Mescalero Apache scouts served with the army during the Navajo War in 1863 and 1864. One of the last battles of the war involving the scouts occurred along the Pecos River of New Mexico Territory on January 4, 1864. After a band of about 100 Navajo warriors raided the reservation at Bosque Redondo, the local Indian agent led sixty Mescaleros south in the pursuit of the raiders and eventually caught up with them at the Pecos. When the fighting started, the Navajo realized they couldn't escape with their herd of stolen livestock so they took up defensive positions to try to fight off their pursuers. Initially, the Navajo were successful in keeping their enemies back, but, eventually, United States Army reinforcements began to arrive. After a long battle the Navajo were forced to retreat without the livestock, leaving an estimated forty dead on the field. Another twenty-five Navajos were estimated to have been wounded and a group the same size escaped. There were no casualties among the Americans or the Apache scouts and they recovered fifty horses and mules. Less than two weeks later Colonel Kit Carson would lead an expedition into Canyon de Chelly, the heart of Navajo territory, capturing most of the inhabitants and ending the war.

===Yavapai War===
Apache scouts were employed by the United States Army throughout most of the Apache Wars but it wasn't until about 1870 when General George Crook introduced the idea of enlisting entire companies of scouts.
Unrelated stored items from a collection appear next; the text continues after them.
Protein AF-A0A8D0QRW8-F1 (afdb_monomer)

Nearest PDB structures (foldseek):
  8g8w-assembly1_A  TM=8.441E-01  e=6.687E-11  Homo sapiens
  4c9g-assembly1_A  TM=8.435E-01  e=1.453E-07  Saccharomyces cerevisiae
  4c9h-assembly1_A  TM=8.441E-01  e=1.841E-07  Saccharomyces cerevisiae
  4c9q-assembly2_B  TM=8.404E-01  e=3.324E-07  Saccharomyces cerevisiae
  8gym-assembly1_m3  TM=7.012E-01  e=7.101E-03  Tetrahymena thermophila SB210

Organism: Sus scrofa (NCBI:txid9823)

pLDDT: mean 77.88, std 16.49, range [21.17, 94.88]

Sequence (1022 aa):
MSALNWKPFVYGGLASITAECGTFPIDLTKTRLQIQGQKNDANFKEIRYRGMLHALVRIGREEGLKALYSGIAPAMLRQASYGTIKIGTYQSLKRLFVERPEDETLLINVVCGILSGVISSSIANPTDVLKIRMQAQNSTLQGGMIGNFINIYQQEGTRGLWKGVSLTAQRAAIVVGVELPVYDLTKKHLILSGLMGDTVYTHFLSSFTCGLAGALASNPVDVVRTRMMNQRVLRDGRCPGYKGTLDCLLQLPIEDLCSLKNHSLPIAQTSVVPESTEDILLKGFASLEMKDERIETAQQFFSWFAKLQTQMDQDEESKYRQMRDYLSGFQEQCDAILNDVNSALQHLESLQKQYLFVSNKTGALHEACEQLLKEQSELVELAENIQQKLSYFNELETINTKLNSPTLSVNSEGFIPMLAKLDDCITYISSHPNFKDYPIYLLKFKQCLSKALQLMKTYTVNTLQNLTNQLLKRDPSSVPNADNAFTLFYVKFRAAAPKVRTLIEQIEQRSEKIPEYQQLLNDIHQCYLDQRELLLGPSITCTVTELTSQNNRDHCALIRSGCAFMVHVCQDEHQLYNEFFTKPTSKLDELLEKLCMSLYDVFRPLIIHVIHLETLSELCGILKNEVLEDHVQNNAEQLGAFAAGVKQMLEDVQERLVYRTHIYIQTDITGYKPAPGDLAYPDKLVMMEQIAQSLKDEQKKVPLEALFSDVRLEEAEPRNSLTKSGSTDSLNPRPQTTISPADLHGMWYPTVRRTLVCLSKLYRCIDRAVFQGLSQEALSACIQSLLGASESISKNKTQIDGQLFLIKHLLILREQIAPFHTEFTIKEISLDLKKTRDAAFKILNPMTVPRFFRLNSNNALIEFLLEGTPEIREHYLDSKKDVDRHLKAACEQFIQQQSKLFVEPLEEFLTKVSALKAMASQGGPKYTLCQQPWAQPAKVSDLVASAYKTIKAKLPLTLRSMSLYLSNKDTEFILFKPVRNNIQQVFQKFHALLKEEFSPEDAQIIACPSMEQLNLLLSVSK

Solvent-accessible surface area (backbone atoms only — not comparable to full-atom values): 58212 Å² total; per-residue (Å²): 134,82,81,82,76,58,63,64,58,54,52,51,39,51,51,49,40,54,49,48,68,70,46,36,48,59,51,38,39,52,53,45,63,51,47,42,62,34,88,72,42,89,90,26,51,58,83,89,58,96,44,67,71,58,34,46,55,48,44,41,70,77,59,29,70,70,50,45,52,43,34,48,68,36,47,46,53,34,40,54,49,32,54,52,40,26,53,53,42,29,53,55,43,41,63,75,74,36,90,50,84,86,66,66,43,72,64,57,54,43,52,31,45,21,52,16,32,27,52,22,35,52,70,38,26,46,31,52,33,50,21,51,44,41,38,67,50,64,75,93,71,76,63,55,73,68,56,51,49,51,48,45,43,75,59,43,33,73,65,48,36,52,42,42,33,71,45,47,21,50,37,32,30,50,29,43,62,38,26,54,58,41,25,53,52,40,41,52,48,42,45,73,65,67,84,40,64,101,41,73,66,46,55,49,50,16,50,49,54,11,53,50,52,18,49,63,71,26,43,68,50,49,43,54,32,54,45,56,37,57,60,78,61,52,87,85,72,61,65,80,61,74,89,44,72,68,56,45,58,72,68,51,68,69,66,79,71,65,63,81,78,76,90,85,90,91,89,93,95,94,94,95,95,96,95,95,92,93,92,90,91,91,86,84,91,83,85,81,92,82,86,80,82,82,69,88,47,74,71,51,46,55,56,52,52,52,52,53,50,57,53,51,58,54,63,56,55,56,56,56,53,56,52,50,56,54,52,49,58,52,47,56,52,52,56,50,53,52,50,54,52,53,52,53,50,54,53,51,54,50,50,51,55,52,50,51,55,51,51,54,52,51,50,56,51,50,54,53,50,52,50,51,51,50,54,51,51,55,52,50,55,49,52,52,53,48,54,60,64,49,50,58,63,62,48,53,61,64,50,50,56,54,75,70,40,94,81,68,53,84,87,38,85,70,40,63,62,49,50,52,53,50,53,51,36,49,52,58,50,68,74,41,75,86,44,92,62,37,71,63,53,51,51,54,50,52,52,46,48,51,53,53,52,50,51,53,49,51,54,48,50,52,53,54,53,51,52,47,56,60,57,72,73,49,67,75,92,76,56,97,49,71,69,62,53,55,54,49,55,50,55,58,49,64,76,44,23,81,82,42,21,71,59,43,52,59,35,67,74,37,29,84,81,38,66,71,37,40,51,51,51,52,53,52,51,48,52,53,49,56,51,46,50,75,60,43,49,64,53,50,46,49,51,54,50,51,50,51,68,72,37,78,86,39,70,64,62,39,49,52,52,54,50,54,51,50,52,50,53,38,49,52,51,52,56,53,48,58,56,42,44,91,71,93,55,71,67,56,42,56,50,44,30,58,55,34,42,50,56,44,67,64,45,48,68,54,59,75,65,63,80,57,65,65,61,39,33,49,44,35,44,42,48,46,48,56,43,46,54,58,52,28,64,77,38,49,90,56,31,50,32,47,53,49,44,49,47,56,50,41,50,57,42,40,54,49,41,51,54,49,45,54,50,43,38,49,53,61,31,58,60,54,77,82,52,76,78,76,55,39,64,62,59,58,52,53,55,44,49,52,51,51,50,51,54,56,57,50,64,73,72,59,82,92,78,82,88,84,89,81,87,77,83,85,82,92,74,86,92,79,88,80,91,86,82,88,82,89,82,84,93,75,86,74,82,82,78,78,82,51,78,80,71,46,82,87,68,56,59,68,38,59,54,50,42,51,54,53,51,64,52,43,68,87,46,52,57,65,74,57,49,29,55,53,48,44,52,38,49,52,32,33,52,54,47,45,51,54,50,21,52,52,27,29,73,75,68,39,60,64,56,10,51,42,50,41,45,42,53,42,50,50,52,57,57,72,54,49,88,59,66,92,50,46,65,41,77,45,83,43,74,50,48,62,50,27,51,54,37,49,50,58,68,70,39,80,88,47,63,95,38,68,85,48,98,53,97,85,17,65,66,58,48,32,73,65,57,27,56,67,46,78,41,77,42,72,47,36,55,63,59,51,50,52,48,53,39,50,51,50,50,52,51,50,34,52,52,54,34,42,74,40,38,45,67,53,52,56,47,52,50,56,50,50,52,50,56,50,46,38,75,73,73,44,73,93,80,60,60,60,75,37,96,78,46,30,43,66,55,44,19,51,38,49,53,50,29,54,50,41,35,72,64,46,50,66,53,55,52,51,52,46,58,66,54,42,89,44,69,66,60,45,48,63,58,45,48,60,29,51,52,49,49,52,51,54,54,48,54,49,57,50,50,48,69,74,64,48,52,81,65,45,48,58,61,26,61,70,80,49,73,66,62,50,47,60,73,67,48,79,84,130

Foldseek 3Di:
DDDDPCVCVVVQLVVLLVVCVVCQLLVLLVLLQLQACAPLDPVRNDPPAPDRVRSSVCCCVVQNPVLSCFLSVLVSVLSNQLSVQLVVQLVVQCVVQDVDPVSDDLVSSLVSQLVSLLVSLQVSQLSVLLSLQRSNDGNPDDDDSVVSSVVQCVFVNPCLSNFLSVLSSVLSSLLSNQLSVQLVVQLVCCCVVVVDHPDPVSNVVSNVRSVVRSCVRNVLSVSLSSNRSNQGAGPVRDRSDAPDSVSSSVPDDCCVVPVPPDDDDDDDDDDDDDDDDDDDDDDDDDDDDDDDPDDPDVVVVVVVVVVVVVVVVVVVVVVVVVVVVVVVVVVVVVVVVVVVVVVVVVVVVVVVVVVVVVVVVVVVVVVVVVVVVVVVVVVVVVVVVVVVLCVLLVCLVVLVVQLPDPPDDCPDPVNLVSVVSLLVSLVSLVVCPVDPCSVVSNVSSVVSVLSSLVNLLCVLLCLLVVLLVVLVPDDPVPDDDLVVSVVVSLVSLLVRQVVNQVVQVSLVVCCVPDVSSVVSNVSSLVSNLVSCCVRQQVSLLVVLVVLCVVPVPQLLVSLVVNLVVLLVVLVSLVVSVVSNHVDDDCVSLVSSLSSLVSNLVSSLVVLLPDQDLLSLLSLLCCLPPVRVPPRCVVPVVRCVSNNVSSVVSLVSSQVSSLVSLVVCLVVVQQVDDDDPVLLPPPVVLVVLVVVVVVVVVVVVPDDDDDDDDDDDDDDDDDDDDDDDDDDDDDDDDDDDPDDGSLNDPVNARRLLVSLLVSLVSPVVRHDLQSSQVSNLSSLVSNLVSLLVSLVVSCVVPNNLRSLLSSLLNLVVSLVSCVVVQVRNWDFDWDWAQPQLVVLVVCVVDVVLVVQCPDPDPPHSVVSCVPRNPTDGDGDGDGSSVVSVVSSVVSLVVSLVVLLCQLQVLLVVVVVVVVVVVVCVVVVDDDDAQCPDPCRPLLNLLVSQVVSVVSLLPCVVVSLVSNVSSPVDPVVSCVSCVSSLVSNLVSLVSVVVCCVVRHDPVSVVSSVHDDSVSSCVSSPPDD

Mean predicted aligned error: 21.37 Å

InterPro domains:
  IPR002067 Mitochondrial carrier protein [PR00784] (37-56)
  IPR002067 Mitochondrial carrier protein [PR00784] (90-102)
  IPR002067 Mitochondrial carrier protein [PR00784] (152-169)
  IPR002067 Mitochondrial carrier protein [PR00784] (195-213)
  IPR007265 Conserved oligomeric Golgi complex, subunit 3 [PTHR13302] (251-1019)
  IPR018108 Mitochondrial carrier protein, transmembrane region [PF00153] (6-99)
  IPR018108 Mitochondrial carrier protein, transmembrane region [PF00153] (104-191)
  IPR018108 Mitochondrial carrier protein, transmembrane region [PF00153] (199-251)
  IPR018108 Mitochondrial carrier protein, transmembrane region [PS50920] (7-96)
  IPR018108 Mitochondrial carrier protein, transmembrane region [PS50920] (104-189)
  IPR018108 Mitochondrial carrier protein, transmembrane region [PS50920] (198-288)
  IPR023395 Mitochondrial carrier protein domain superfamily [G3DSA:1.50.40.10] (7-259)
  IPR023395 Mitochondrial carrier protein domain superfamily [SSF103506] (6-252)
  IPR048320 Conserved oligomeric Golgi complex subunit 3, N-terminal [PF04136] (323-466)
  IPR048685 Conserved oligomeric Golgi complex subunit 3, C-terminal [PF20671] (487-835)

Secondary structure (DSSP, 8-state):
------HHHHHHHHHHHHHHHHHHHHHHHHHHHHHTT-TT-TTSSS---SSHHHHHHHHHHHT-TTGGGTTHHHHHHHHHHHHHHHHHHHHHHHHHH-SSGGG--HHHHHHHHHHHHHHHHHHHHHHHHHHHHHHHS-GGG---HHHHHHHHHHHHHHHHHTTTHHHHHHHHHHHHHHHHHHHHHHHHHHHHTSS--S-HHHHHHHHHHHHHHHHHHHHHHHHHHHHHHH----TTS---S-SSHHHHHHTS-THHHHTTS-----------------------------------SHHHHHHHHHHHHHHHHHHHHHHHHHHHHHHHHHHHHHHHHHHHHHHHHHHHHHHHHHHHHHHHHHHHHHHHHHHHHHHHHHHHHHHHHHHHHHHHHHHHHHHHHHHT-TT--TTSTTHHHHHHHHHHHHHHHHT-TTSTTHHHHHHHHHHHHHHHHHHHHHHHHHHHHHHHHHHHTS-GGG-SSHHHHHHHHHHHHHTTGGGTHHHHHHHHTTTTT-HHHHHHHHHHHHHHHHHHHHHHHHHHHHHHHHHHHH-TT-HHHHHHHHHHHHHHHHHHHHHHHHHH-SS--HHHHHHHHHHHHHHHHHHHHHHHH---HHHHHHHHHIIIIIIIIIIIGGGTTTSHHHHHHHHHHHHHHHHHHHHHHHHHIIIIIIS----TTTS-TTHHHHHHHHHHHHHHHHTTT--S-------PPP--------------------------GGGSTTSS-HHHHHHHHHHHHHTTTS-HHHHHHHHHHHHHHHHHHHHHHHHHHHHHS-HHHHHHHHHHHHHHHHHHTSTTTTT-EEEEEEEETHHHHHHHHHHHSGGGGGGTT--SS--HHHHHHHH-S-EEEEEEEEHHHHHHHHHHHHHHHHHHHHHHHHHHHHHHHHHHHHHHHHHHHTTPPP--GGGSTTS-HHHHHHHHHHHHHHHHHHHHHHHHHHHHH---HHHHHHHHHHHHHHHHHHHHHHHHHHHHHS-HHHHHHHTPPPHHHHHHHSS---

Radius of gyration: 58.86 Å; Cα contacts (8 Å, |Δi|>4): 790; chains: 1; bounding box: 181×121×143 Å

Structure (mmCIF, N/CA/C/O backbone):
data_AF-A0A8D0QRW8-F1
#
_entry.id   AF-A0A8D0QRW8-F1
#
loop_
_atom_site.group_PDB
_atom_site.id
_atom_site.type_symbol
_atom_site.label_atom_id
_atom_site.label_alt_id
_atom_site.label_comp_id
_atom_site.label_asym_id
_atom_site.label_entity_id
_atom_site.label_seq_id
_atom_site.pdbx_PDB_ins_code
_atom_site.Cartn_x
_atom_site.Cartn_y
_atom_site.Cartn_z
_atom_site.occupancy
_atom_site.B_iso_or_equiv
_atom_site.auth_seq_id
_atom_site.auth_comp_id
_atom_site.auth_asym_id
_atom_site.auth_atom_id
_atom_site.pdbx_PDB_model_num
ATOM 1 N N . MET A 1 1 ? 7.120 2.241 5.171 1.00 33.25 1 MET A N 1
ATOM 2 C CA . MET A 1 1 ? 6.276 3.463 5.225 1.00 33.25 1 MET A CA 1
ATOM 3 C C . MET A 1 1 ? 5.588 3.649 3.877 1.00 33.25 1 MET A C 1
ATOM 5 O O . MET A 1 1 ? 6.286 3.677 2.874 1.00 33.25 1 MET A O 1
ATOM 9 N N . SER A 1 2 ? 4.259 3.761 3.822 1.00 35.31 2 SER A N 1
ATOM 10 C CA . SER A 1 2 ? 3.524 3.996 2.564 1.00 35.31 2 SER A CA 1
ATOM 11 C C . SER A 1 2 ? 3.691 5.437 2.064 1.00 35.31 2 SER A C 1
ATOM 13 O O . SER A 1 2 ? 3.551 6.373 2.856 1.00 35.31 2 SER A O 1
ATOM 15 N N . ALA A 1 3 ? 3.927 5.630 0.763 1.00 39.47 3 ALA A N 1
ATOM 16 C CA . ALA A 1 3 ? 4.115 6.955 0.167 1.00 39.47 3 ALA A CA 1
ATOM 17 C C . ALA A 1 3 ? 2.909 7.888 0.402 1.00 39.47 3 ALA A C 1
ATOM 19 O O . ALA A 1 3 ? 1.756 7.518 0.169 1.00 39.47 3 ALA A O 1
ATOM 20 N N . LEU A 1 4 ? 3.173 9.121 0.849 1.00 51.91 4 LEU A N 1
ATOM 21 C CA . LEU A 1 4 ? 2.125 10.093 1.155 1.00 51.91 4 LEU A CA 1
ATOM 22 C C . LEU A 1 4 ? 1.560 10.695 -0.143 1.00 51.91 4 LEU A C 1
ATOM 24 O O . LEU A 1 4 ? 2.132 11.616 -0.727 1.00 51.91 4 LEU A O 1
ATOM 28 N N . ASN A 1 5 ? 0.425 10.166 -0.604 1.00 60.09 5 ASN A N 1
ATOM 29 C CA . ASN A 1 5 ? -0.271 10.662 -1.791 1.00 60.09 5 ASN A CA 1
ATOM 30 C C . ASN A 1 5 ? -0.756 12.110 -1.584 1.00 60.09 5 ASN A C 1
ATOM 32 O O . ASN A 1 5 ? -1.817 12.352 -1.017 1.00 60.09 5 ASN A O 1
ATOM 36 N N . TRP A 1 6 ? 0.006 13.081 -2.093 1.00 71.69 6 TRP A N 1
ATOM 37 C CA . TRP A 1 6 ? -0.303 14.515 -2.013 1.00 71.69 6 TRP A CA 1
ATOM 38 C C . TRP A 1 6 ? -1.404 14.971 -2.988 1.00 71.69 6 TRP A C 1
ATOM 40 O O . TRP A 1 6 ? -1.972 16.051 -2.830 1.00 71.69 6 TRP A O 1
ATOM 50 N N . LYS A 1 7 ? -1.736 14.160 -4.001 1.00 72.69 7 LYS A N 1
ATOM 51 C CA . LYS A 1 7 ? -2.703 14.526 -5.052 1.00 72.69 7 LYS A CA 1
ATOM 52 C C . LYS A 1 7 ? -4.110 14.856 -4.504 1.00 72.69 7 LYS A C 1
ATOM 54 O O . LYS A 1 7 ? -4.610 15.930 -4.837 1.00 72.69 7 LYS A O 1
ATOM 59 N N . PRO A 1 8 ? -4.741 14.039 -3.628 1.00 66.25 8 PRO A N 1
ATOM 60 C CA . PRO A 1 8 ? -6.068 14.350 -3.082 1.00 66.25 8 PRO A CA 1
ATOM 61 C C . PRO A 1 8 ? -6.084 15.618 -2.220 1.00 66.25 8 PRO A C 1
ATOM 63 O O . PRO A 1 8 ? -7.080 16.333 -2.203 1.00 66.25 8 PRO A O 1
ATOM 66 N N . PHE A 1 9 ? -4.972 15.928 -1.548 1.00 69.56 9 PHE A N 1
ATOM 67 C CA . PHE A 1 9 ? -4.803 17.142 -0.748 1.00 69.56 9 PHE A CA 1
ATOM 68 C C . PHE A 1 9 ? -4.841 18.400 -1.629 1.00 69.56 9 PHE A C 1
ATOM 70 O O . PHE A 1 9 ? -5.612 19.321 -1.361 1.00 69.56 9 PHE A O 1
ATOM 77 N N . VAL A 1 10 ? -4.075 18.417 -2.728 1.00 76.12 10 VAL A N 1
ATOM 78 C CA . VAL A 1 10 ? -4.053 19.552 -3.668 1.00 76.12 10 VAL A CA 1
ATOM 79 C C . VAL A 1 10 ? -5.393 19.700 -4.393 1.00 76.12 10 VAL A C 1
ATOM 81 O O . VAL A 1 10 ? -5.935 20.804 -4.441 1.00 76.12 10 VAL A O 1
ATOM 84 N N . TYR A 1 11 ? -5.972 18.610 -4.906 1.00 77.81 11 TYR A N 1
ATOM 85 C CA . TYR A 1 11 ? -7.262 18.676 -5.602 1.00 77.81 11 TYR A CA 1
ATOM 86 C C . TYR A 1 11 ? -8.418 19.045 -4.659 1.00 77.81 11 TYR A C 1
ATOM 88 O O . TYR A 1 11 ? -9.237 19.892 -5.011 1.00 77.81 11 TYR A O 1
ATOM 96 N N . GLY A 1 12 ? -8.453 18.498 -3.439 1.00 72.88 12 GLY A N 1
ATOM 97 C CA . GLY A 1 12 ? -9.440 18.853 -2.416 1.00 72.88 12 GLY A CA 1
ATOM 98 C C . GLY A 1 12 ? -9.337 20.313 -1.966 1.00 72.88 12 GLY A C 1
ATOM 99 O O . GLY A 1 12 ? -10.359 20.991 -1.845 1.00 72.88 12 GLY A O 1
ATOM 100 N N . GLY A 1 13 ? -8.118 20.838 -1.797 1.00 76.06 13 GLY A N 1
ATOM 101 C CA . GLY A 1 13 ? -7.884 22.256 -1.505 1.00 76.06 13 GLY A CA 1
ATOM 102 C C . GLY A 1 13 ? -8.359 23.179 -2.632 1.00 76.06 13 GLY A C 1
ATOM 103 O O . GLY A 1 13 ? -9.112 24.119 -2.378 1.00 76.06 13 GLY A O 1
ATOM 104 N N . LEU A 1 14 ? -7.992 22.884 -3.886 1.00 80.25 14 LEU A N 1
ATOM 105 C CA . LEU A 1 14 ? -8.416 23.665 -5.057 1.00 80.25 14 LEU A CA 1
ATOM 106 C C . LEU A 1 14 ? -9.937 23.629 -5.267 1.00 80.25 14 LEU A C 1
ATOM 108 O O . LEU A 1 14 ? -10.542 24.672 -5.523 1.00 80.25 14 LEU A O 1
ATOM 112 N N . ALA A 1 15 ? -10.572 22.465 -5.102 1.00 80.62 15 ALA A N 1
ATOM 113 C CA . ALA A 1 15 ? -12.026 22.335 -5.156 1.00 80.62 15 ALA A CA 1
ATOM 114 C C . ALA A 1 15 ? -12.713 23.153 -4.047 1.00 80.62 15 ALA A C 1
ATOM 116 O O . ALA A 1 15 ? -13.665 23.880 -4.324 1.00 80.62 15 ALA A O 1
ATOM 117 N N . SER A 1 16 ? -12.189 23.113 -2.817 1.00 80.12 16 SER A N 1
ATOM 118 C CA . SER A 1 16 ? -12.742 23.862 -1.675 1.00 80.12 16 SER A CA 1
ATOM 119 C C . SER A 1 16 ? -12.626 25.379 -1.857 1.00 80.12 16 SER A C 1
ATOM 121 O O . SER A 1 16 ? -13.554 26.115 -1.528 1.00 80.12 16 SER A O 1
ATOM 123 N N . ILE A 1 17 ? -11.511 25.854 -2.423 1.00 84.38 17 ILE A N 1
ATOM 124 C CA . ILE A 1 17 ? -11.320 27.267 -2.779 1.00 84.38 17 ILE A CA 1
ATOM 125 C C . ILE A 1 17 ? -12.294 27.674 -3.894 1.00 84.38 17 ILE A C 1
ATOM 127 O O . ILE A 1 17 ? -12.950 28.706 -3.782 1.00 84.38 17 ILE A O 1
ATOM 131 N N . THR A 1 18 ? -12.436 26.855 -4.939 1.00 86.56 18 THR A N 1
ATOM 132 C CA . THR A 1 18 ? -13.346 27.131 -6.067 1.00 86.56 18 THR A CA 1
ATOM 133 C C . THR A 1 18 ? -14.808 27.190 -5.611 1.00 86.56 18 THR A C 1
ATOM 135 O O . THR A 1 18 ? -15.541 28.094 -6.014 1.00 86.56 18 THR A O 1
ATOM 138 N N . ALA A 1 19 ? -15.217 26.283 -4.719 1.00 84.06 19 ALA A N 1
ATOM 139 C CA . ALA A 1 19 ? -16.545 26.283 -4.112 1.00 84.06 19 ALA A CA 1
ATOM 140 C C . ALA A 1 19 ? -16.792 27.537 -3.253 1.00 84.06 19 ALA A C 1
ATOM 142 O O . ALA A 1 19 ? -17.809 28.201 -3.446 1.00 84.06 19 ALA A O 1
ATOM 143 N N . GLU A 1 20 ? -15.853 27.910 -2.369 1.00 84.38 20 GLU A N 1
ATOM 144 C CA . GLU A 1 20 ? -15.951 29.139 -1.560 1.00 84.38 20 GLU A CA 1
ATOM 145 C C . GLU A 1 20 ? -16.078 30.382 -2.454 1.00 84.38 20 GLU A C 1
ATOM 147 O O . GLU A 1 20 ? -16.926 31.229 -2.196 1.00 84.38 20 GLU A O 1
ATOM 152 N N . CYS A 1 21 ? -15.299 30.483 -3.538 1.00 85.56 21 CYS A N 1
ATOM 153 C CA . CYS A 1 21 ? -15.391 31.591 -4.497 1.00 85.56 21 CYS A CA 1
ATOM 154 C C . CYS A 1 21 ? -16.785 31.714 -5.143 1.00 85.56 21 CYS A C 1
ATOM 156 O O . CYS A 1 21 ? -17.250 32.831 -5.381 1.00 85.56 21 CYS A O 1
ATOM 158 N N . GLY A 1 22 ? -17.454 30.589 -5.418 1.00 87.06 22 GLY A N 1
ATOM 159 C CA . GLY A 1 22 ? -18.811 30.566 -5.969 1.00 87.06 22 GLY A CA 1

However, at that time, few Apaches were willing to join Crook so he was forced to recruit native Americans from various tribes across the Southwest. The majority of Crook's scouts were Apache, divided into two companies, but at first there were also Navajos, Pimas, Yaquis, Opatas, Papagos, Walapais, Yavapais, and Paiutes, as well as some Mexicans and Americans. General Crook allowed any captured Apache male to join his scouts, believing that "the wilder the Apache was, the more he was likely to know the wiles and statagems of those still out in the mountains. (sic)" While Crook was recruiting natives to fight for him, he was also fighting against the Western Apaches and the closely associated Yavapai tribe in central Arizona Territory. During the Tonto Basin Campaign in 1872, Crook deployed his scouts at the Battle of Salt River Canyon on December 28. Over 100 Yavapai and Tonto men, women and children were held up inside a cave overlooking the Salt River. With some 130 cavalrymen, and about thirty scouts, Crook attacked the cave, killing seventy-six people, including non combatants, and capturing the remaining thirty-four. The general followed up the victory with another at Turret Peak, on March 27, 1873, in which another fifty-seven Yavapai and Tonto Apache were killed. Only one man was killed on the Americans' side during both engagements and soon after the Yavapai and the Tonto began flocking to Camp Verde to surrender.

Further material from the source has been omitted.